Joi Ito's Web

Joi Ito's conversation with the living web.

Recently in the Technology Category

I received a lot of excited feedback from people who saw the 60 Minutes segment on the Media Lab. I also got a few less congratulatory messages questioning the "gee-whiz-isn't-this-all-great" depiction of the Lab and asking why we seemed so relentlessly upbeat at a time when so many of the negative consequences of technology are coming to light. Juxtaposed with the first segment in the program about Aleksandr Kogan, the academic who created the Cambridge Analytica app that mined Facebook, the Media Lab segment appeared, to some, blithely upbeat. And perhaps it reinforced the sometimes unfair image of the Media Lab as a techno-Utopian hype machine.

Of course, the piece clocked in at about 12 minutes and focused on a small handful of projects; it's to be expected that it didn't represent the full range of research or the full spectrum of ideas and questions that this community brings to its endeavors.

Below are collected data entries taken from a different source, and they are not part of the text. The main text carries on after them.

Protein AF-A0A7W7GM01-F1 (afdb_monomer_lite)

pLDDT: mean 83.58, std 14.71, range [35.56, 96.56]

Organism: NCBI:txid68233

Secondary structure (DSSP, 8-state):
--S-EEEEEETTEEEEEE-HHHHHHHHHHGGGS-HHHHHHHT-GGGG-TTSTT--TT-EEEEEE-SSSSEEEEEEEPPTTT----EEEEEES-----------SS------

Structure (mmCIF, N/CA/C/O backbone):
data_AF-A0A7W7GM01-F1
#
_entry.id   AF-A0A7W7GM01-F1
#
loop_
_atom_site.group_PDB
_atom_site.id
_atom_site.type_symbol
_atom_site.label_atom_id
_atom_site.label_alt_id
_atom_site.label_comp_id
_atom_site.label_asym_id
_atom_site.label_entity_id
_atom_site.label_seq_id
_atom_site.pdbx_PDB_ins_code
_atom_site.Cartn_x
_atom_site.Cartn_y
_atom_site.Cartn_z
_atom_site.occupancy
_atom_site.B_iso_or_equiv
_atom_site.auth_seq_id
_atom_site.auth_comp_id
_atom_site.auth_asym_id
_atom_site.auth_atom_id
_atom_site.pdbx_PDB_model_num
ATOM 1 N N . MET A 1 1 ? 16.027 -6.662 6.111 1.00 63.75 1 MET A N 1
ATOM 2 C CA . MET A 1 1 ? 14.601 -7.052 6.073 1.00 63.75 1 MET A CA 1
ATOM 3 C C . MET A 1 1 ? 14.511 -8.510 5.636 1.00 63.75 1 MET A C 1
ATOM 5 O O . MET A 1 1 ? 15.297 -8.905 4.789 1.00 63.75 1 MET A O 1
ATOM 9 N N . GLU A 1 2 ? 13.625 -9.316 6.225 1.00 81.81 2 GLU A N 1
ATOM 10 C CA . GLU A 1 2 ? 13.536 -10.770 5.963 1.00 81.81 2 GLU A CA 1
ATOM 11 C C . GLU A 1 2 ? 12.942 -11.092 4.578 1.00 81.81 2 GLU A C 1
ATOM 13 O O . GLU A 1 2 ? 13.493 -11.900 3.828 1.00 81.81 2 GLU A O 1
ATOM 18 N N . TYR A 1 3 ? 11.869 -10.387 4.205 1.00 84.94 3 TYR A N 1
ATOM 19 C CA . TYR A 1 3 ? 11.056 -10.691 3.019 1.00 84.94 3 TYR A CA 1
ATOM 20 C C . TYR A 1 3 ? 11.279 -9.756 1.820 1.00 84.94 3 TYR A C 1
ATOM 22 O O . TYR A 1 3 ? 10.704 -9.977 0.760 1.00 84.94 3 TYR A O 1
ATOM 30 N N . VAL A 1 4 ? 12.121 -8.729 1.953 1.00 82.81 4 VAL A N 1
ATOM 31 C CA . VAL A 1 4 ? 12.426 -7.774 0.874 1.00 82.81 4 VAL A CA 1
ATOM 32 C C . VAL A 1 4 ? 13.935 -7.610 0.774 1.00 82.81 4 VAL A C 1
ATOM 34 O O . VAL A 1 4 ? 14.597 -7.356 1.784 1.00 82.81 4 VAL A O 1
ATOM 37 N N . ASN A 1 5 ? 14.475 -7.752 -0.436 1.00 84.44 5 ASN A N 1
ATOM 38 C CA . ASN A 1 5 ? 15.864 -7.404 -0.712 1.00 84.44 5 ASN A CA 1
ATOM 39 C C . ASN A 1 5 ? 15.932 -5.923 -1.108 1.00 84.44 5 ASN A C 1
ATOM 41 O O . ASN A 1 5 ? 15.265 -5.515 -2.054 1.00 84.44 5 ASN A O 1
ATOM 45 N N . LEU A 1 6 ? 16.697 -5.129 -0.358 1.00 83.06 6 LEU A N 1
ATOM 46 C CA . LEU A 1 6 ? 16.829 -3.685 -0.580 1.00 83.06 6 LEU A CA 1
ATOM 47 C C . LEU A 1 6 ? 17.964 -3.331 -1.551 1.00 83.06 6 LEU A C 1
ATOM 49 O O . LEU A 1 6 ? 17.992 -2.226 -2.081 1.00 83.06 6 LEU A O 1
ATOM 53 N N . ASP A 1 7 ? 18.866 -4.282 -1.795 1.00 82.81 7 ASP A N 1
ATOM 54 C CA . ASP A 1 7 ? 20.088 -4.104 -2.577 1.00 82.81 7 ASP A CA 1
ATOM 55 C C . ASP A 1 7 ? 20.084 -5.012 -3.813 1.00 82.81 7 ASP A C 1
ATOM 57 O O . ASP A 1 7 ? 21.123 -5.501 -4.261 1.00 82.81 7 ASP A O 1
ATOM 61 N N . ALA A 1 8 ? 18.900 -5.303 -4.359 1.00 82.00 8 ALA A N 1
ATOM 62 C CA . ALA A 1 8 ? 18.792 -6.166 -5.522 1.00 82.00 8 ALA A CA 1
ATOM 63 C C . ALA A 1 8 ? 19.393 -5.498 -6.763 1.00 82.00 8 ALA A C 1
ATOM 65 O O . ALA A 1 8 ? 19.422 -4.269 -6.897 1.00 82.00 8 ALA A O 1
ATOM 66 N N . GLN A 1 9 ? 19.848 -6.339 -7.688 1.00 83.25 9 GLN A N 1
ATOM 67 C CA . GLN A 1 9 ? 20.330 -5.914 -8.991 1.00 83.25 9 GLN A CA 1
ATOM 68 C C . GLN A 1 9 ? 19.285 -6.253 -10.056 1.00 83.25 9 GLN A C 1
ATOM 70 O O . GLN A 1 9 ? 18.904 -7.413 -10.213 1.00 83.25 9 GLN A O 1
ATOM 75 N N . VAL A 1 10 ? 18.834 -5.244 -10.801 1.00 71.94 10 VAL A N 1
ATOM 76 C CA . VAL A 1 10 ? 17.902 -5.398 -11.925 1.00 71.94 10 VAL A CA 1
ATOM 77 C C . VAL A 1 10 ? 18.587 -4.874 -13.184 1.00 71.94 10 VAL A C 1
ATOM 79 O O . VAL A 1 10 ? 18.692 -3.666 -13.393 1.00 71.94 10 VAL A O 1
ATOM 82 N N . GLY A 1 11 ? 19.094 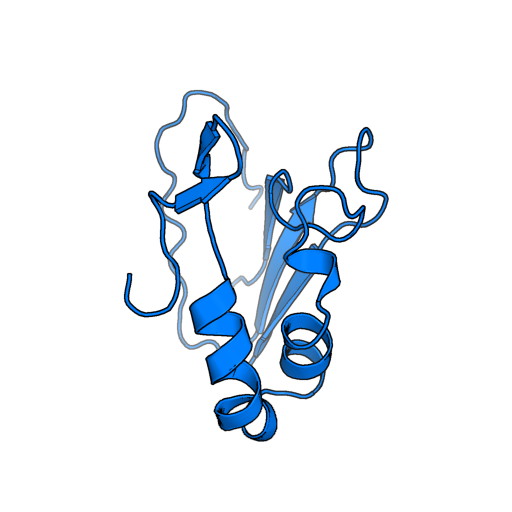-5.788 -14.016 1.00 78.50 11 GLY A N 1
ATOM 83 C CA . GLY A 1 11 ? 19.984 -5.429 -15.125 1.00 78.50 11 GLY A CA 1
ATOM 84 C C . GLY A 1 11 ? 21.271 -4.786 -14.600 1.00 78.50 11 GLY A C 1
ATOM 85 O O . GLY A 1 11 ? 21.972 -5.392 -13.789 1.00 78.50 11 GLY A O 1
ATOM 86 N N . ASP A 1 12 ? 21.537 -3.550 -15.020 1.00 78.69 12 ASP A N 1
ATOM 87 C CA . ASP A 1 12 ? 22.699 -2.759 -14.586 1.00 78.69 12 ASP A CA 1
ATOM 88 C C . ASP A 1 12 ? 22.400 -1.840 -13.381 1.00 78.69 12 ASP A C 1
ATOM 90 O O . ASP A 1 12 ? 23.263 -1.078 -12.949 1.00 78.69 12 ASP A O 1
ATOM 94 N N . VAL A 1 13 ? 21.181 -1.880 -12.827 1.00 72.81 13 VAL A N 1
ATOM 95 C CA . VAL A 1 13 ? 20.771 -1.032 -11.696 1.00 72.81 13 VAL A CA 1
ATOM 96 C C . VAL A 1 13 ? 20.946 -1.787 -10.380 1.00 72.81 13 VAL A C 1
ATOM 98 O O . VAL A 1 13 ? 20.278 -2.794 -10.153 1.00 72.81 13 VAL A O 1
ATOM 101 N N . SER A 1 14 ? 21.812 -1.280 -9.502 1.00 76.56 14 SER A N 1
ATOM 102 C CA . SER A 1 14 ? 21.970 -1.728 -8.110 1.00 76.56 14 SER A CA 1
ATOM 103 C C . SER A 1 14 ? 21.095 -0.917 -7.148 1.00 76.56 14 SER A C 1
ATOM 105 O O . SER A 1 14 ? 20.848 0.263 -7.398 1.00 76.56 14 SER A O 1
ATOM 107 N N . GLY A 1 15 ? 20.691 -1.506 -6.018 1.00 78.75 15 GLY A N 1
ATOM 108 C CA . GLY A 1 15 ? 19.873 -0.818 -5.004 1.00 78.75 15 GLY A CA 1
ATOM 109 C C . GLY A 1 15 ? 18.371 -0.849 -5.303 1.00 78.75 15 GLY A C 1
ATOM 110 O O . GLY A 1 15 ? 17.616 0.010 -4.845 1.00 78.75 15 GLY A O 1
ATOM 111 N N . ALA A 1 16 ? 17.931 -1.801 -6.129 1.00 79.88 16 ALA A N 1
ATOM 112 C CA . ALA A 1 16 ? 16.518 -2.002 -6.398 1.00 79.88 16 ALA A CA 1
ATOM 113 C C . ALA A 1 16 ? 15.852 -2.755 -5.237 1.00 79.88 16 ALA A C 1
ATOM 115 O O . ALA A 1 16 ? 16.427 -3.674 -4.652 1.00 79.88 16 ALA A O 1
ATOM 116 N N . LEU A 1 17 ? 14.602 -2.394 -4.948 1.00 84.31 17 LEU A N 1
ATOM 117 C CA . LEU A 1 17 ? 13.748 -3.172 -4.056 1.00 84.31 17 LEU A CA 1
ATOM 118 C C 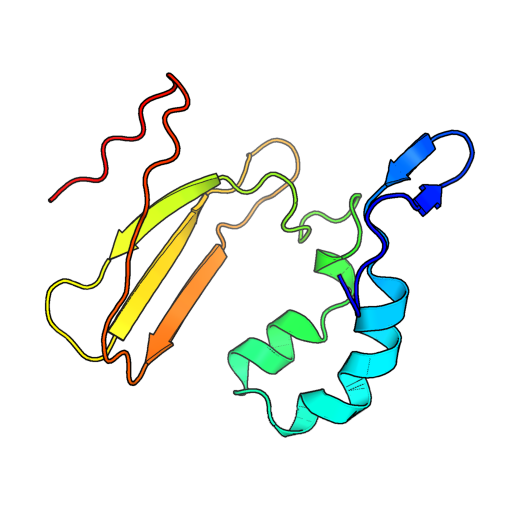. LEU A 1 17 ? 13.231 -4.395 -4.822 1.00 84.31 17 LEU A C 1
ATOM 120 O O . LEU A 1 17 ? 12.585 -4.239 -5.857 1.00 84.31 17 LEU A O 1
ATOM 124 N N . ASP A 1 18 ? 13.476 -5.591 -4.299 1.00 86.94 18 ASP A N 1
ATOM 125 C CA . ASP A 1 18 ? 12.969 -6.845 -4.855 1.00 86.94 18 ASP A CA 1
ATOM 126 C C . ASP A 1 18 ? 12.001 -7.527 -3.865 1.00 86.94 18 ASP A C 1
ATOM 128 O O . ASP A 1 18 ? 12.425 -7.976 -2.787 1.00 86.94 18 ASP A O 1
ATOM 132 N N . PRO A 1 19 ? 10.698 -7.608 -4.210 1.00 88.19 19 PRO A N 1
ATOM 133 C CA . PRO A 1 19 ? 9.674 -8.229 -3.382 1.00 88.19 19 PRO A CA 1
ATOM 134 C C . PRO A 1 19 ? 9.542 -9.743 -3.610 1.00 88.19 19 PRO A C 1
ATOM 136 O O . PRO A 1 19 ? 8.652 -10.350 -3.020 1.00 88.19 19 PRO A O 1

In my interview, most of my comments focused on how we need more reflection on where we have come in science and technology over the 30-plus years that the Media Lab has been around. I also stressed how at the Lab we're thinking a lot more about the impact technology is having on society, climate, and other systems. But in such a short piece--and one that was intended to showcase technological achievements, not to question the ethical rigor applied to those achievements--it's no surprise that not much of what I said made it into the final cut.

What was particularly interesting about the 60 Minutes segment was the producers' choice of "Future Factory" for the title. I got a letter from one Randall G. Nichols, of Missouri, pointing out that "No one in the segment seems to be studying the fact that technology is creating harmful conditions for the Earth, worse learning conditions for a substantial number of kids, decreasing judgment and attention in many of us, and so on." If we're manufacturing the future here, shouldn't we be at least a little concerned about the far-reaching and unforeseen impact of what we create here? I think most of us agree that, yes, absolutely, we should be! And what I'd say to Randall is, we are.

In fact, the lack of critical reflection in science and technology has been on my mind-I wrote about it in Resisting Reduction. Much of our work at the Lab helps us better understand and intervene responsibly in societal issues, including Deb Roy's Depolarization by Design class and almost all of the work in the Center for Civic Media. There's Kevin Esvelt's work that involves communities in deployment of the CRISPR gene drive and Danielle Wood's work generally and, more specifically, her interest in science and racial issues. And Pattie Maes is making her students watch Black Mirror to imagine how the work we do in the Lab might unintentionally go wrong. I'm also teaching a class on the ethics and governance of AI with Jonathan Zittrain from Harvard Law School, which aims to ensure that the generation now rising is more thoughtful about the societal impact of AI as it is deployed. I could go on.

It's not that I'm apologetic about the institutional optimism that the 60 Minutes piece captured. Optimism is a necessary part of our work at the Lab. Passion and optimism drive us to push the boundaries of science and technology. It's healthy to have a mix of viewpoints-critical, contemplative, and optimistic-in our ecosystem. Not all aspects of that can necessarily be captured in 12 minutes, though. I'm sure that our balance of caution and optimism isn't satisfactory for quite a few critical social scientists, but I think that a quick look at some of the projects I mention will show a more balanced approach than would appear to be the case from the 60 Minutes segment.

Having said that, I believe that we need to continue to integrate social sciences and reflection even more deeply into our science and technology work. While I have a big voice at the Lab, the Lab operates on a "permissionless innovation" model where I don't tell researchers what to do (and neither do our funders). On the other hand, we have safety and other codes that we have to follow--is there an equivalent ethical or social code that we or other institutions should have? Harrison Eiteljorg, II thinks so. He wrote, "I would like to encourage you to consider adding to your staff at least one scholar whose job is to examine projects for the ethical implications for the work and its potential final outcome." I wonder, what would such a process look like?

More socially integrated work in technology has continued to increase in both the rest of society and at the Lab. One of my questions is whether the Lab is changing fast enough, and whether the somewhat emergent way that the work is infusing itself in the Lab is the appropriate way. Doing my own work in ethical and critical work and having conversations is the easiest way to contribute, but I wonder if there is more that we as a Lab should be doing.

One of the main arcs of the 60 Minutes piece was showing how technology built in the Lab's early days--touch screens, voice command, things that were so far ahead of their time in the 80s and 90s as to seem magical--have gone out into the world and become part of the fabric of our everyday lives. The idea of highlighting the Lab as a "future factory" was to suggest that the loftiest and "craziest" ideas we're working on now might one day be just as commonplace. But I'd like to challenge myself, and everyone at the Media Lab, to demonstrate our evolution in thoughtful critique, as well.